The photo is a view looking back across Rhymney from the mountain road across to Tredegar. This may become a little thread if I can put together some photos from the other places mentioned in the song. In the days when I travelled across the mountain road with Mam to visit her family in Garden City the hills were black; mountains of coal waste vomited from conveyors working twenty four hours a day as the black gold was ripped from the guts of the earth below.
Even in my youth Rhymney had already seen its peak as an industrial town, but I knew nothing of that at the time. Like today, I visited family in the area from an early age - but there were more of them that I knew then. Today I visited cousin C to catch up on just about everything that's been going on in our lives. Although I have plenty of cousins in the area, it's been so long since I've seen many of them that I wouldn't recognise them if I met them in the street.
C and I keep in contact as often as we can, with a connection that seems to arise from something more than just shared family. There's an affinity with the place, the sense of history and connectedness to the landscape that shaped our destinies in an age before computers, instant communication and the global market.

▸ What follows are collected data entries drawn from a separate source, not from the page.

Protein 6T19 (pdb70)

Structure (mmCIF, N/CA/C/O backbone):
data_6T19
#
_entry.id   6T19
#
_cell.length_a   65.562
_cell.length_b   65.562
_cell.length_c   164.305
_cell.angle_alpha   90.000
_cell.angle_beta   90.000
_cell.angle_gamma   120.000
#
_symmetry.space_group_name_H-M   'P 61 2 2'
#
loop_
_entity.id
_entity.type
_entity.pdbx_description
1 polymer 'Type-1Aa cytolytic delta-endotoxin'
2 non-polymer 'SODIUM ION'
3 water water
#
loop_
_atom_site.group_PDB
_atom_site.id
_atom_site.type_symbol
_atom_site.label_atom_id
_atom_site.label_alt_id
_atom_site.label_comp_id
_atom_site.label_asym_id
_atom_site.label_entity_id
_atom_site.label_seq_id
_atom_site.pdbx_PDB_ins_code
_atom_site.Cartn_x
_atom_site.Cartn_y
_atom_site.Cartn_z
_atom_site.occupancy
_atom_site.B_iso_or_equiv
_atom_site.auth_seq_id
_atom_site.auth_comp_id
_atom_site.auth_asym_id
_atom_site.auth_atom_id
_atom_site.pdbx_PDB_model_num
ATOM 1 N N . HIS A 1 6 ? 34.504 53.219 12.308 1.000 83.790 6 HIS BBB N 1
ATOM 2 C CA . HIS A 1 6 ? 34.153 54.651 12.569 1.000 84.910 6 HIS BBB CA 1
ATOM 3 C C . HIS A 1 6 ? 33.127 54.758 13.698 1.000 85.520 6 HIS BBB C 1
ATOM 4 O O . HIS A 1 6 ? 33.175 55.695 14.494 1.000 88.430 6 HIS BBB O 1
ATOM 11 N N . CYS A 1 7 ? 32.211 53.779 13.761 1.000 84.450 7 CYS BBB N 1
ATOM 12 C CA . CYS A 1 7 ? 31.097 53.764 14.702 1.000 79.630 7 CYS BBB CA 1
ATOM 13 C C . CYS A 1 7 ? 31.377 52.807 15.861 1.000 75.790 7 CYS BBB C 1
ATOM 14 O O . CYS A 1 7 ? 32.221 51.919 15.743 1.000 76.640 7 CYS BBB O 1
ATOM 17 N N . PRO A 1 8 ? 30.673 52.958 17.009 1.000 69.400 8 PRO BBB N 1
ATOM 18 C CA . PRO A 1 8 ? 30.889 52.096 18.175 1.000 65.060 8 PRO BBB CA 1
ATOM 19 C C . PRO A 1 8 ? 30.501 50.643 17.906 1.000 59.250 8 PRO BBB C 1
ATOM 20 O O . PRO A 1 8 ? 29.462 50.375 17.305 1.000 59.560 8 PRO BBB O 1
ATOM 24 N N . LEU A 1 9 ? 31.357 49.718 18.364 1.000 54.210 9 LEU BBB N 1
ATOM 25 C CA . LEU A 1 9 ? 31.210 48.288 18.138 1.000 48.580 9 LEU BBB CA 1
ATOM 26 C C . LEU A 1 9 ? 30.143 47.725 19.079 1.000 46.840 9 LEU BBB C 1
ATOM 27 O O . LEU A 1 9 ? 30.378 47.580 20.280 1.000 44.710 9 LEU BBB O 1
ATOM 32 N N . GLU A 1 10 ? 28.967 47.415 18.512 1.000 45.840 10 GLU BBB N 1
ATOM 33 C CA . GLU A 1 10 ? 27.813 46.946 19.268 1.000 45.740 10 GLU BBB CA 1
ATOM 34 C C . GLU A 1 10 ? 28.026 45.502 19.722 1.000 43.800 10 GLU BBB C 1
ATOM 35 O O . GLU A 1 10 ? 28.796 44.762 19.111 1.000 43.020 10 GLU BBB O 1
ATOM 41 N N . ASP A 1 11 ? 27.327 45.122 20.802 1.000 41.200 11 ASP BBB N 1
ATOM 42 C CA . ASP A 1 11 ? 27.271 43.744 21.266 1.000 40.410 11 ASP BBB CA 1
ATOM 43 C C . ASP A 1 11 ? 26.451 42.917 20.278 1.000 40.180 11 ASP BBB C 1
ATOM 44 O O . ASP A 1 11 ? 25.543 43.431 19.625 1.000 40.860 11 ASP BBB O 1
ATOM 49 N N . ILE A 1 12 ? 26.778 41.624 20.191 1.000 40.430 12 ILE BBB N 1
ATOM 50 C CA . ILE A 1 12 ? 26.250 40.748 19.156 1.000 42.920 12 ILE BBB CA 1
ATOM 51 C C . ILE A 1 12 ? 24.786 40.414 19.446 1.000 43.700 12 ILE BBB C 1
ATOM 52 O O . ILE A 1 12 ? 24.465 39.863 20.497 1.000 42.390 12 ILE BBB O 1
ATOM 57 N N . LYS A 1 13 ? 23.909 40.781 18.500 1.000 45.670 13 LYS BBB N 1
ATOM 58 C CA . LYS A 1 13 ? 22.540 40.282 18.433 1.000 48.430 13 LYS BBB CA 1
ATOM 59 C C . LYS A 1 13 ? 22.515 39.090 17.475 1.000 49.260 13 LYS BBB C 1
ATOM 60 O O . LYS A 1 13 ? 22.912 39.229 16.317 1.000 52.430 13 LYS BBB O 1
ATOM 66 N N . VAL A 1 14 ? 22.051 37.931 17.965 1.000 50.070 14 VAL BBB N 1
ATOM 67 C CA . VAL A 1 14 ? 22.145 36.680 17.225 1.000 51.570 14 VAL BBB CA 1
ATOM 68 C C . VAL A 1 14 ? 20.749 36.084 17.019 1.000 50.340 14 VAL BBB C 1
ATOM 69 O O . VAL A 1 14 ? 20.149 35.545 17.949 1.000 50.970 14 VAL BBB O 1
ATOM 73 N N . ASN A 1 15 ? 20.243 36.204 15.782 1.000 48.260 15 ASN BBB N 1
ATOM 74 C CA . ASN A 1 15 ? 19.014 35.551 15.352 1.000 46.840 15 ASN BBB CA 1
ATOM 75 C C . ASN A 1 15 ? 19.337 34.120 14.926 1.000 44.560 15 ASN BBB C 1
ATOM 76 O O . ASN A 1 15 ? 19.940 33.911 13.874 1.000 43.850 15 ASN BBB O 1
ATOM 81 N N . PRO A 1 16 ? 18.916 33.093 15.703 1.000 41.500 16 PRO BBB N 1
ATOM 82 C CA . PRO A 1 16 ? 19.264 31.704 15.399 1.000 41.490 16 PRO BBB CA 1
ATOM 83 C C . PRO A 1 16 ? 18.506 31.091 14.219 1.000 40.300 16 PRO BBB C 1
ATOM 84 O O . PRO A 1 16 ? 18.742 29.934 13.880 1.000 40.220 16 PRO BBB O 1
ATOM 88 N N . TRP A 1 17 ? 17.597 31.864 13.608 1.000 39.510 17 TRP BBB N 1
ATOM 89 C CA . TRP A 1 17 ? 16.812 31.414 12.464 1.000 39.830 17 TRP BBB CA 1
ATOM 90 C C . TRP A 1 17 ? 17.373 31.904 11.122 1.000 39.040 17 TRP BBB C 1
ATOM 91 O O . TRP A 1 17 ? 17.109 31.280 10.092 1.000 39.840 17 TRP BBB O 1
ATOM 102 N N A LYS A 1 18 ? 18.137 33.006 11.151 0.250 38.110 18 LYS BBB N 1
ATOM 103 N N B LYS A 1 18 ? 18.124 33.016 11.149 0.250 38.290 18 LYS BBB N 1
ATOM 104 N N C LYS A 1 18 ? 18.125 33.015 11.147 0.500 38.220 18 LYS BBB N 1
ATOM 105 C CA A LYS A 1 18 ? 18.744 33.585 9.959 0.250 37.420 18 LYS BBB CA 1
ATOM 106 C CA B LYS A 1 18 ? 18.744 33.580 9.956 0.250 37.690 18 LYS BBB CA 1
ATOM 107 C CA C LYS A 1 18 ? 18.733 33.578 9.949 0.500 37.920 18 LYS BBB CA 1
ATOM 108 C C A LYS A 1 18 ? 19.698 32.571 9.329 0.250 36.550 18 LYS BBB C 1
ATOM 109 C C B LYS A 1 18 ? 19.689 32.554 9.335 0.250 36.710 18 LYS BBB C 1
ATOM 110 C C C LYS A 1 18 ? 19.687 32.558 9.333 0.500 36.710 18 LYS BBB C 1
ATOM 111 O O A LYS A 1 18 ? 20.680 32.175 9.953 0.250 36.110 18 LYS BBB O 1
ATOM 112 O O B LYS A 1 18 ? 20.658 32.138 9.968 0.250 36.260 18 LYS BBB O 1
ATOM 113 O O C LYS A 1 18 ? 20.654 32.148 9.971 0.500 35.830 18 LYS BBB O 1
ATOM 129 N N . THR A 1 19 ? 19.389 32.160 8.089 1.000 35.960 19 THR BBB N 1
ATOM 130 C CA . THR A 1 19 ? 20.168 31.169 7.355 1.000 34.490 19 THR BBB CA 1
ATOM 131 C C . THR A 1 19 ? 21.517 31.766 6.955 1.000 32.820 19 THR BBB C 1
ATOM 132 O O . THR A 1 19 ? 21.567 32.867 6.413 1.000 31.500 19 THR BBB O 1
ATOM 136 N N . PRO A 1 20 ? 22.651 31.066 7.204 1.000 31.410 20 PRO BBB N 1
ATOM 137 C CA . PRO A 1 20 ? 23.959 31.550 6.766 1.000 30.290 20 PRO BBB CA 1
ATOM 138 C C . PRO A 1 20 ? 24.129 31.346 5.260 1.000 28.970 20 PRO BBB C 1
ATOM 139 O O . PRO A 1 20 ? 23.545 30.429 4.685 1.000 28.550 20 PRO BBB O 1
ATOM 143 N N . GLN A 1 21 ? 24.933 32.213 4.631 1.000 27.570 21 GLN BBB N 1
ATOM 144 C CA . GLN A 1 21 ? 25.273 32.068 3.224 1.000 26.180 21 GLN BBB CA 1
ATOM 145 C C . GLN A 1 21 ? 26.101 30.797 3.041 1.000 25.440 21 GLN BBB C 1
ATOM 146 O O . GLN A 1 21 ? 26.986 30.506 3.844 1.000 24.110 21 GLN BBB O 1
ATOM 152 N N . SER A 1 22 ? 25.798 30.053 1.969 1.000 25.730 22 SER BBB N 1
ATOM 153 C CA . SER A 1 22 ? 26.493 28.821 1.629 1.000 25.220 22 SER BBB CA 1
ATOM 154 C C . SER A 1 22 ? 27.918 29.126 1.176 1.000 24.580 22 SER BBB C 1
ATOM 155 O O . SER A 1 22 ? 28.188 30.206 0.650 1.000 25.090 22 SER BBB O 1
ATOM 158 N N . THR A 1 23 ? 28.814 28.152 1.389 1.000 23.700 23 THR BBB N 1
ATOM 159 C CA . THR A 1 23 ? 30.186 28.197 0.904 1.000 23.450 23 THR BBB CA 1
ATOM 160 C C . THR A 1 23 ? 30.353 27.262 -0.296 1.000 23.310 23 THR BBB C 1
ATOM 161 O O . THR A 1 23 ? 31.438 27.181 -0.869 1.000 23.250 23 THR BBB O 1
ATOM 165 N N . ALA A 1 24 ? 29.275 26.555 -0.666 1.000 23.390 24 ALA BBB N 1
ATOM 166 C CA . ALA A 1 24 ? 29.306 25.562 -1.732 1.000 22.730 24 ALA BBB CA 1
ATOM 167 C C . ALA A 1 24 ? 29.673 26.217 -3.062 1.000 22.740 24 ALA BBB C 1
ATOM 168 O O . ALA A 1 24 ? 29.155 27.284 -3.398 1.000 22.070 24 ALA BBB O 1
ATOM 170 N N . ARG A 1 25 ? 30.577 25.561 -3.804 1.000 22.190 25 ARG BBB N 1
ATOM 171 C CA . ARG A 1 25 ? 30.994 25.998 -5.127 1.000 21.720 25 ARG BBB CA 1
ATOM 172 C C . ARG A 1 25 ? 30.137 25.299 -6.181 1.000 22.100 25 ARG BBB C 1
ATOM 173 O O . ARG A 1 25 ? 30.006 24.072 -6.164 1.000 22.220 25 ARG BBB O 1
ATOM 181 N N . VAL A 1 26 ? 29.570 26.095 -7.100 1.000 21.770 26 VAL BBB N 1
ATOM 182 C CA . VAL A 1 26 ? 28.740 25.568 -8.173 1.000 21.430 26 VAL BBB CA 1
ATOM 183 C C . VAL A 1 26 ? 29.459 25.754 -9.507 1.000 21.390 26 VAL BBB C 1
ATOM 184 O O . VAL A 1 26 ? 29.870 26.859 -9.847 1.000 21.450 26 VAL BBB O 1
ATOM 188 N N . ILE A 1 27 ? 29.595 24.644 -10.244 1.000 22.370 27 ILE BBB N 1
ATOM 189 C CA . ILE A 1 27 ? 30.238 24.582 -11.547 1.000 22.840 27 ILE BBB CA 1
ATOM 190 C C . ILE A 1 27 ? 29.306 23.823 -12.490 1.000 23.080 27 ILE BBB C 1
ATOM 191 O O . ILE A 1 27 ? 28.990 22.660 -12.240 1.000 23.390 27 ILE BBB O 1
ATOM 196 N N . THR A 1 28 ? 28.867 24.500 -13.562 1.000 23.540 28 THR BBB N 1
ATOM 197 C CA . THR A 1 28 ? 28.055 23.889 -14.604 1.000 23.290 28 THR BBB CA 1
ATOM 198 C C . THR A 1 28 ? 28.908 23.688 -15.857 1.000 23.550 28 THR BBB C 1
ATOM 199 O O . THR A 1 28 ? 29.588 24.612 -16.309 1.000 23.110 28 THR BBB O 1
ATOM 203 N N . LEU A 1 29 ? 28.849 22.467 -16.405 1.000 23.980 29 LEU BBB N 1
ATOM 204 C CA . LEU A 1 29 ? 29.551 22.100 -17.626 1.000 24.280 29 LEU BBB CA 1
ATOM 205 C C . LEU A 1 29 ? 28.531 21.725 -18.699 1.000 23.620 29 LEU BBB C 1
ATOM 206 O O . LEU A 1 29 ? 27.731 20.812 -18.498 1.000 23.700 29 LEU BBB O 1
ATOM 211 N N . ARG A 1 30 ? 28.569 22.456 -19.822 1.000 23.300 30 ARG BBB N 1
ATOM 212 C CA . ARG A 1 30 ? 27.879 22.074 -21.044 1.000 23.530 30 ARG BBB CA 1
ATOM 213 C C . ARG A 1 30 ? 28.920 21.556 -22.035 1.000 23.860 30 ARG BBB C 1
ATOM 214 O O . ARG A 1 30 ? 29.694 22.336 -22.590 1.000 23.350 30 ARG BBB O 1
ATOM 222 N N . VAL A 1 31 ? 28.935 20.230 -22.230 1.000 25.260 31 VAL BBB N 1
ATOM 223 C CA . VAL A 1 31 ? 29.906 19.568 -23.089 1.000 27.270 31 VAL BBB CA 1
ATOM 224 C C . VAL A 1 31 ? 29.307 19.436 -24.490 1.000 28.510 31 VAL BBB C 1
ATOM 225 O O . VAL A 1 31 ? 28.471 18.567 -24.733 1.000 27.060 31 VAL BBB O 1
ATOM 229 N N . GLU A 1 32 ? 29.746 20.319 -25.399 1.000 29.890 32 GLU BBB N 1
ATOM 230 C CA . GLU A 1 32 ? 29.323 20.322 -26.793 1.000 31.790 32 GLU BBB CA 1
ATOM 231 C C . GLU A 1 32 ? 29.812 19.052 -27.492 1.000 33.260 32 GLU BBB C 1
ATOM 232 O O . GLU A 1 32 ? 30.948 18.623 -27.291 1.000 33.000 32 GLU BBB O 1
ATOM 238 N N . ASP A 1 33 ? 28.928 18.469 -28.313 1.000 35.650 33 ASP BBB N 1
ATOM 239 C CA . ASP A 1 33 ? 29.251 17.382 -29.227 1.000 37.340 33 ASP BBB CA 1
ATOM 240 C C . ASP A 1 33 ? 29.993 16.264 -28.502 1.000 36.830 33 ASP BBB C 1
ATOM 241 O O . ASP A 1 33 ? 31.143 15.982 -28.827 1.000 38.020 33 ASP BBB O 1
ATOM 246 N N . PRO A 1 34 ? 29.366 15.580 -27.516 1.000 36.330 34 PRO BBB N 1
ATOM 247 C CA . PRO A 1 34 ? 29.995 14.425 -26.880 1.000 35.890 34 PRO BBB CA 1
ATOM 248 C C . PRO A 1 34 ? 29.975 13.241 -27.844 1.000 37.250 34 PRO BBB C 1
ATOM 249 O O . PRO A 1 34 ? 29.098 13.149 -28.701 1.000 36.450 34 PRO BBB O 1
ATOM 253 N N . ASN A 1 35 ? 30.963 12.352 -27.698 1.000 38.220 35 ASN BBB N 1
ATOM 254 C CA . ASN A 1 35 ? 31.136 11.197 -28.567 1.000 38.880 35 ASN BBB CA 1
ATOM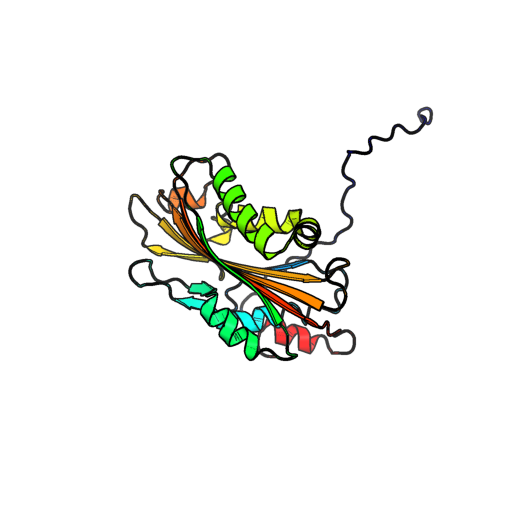 255 C C . ASN A 1 35 ? 29.902 10.296 -28.491 1.000 38.090 35 ASN BBB C 1
ATOM 256 O O . ASN A 1 35 ? 29.409 9.827 -29.518 1.000 38.140 35 ASN BBB O 1
ATOM 261 N N . GLU A 1 36 ? 29.421 10.063 -27.260 1.000 35.840 36 GLU BBB N 1
ATOM 262 C CA . GLU A 1 36 ? 28.186 9.342 -26.984 1.000 33.620 36 GLU BBB CA 1
ATOM 263 C C . GLU A 1 36 ? 27.179 10.308 -26.359 1.000 32.260 36 GLU BBB C 1
ATOM 264 O O . GLU A 1 36 ? 27.535 11.094 -25.485 1.000 31.480 36 GLU BBB O 1
ATOM 270 N N . ILE A 1 37 ? 25.920 10.229 -26.812 1.000 29.960 37 ILE BBB N 1
ATOM 271 C CA . ILE A 1 37 ? 24.867 11.131 -26.369 1.000 27.960 37 ILE BBB CA 1
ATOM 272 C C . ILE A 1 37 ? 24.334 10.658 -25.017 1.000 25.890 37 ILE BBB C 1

At some point we all have to negotiate challenging circumstances, as did miner turned poet Idris Davies, to find a new equilibrium if we are to survive. There's something for me still when I visit Rhymney, even though I've never lived there. I am connected with the place through maternal bonds and affection for family who've lived here and cared for me when I was younger. The landscape sometimes struggles to recover its sense of balance from the depredations of generations, but I know that we are only like the passing shadows of clouds on the hills in the scale of things.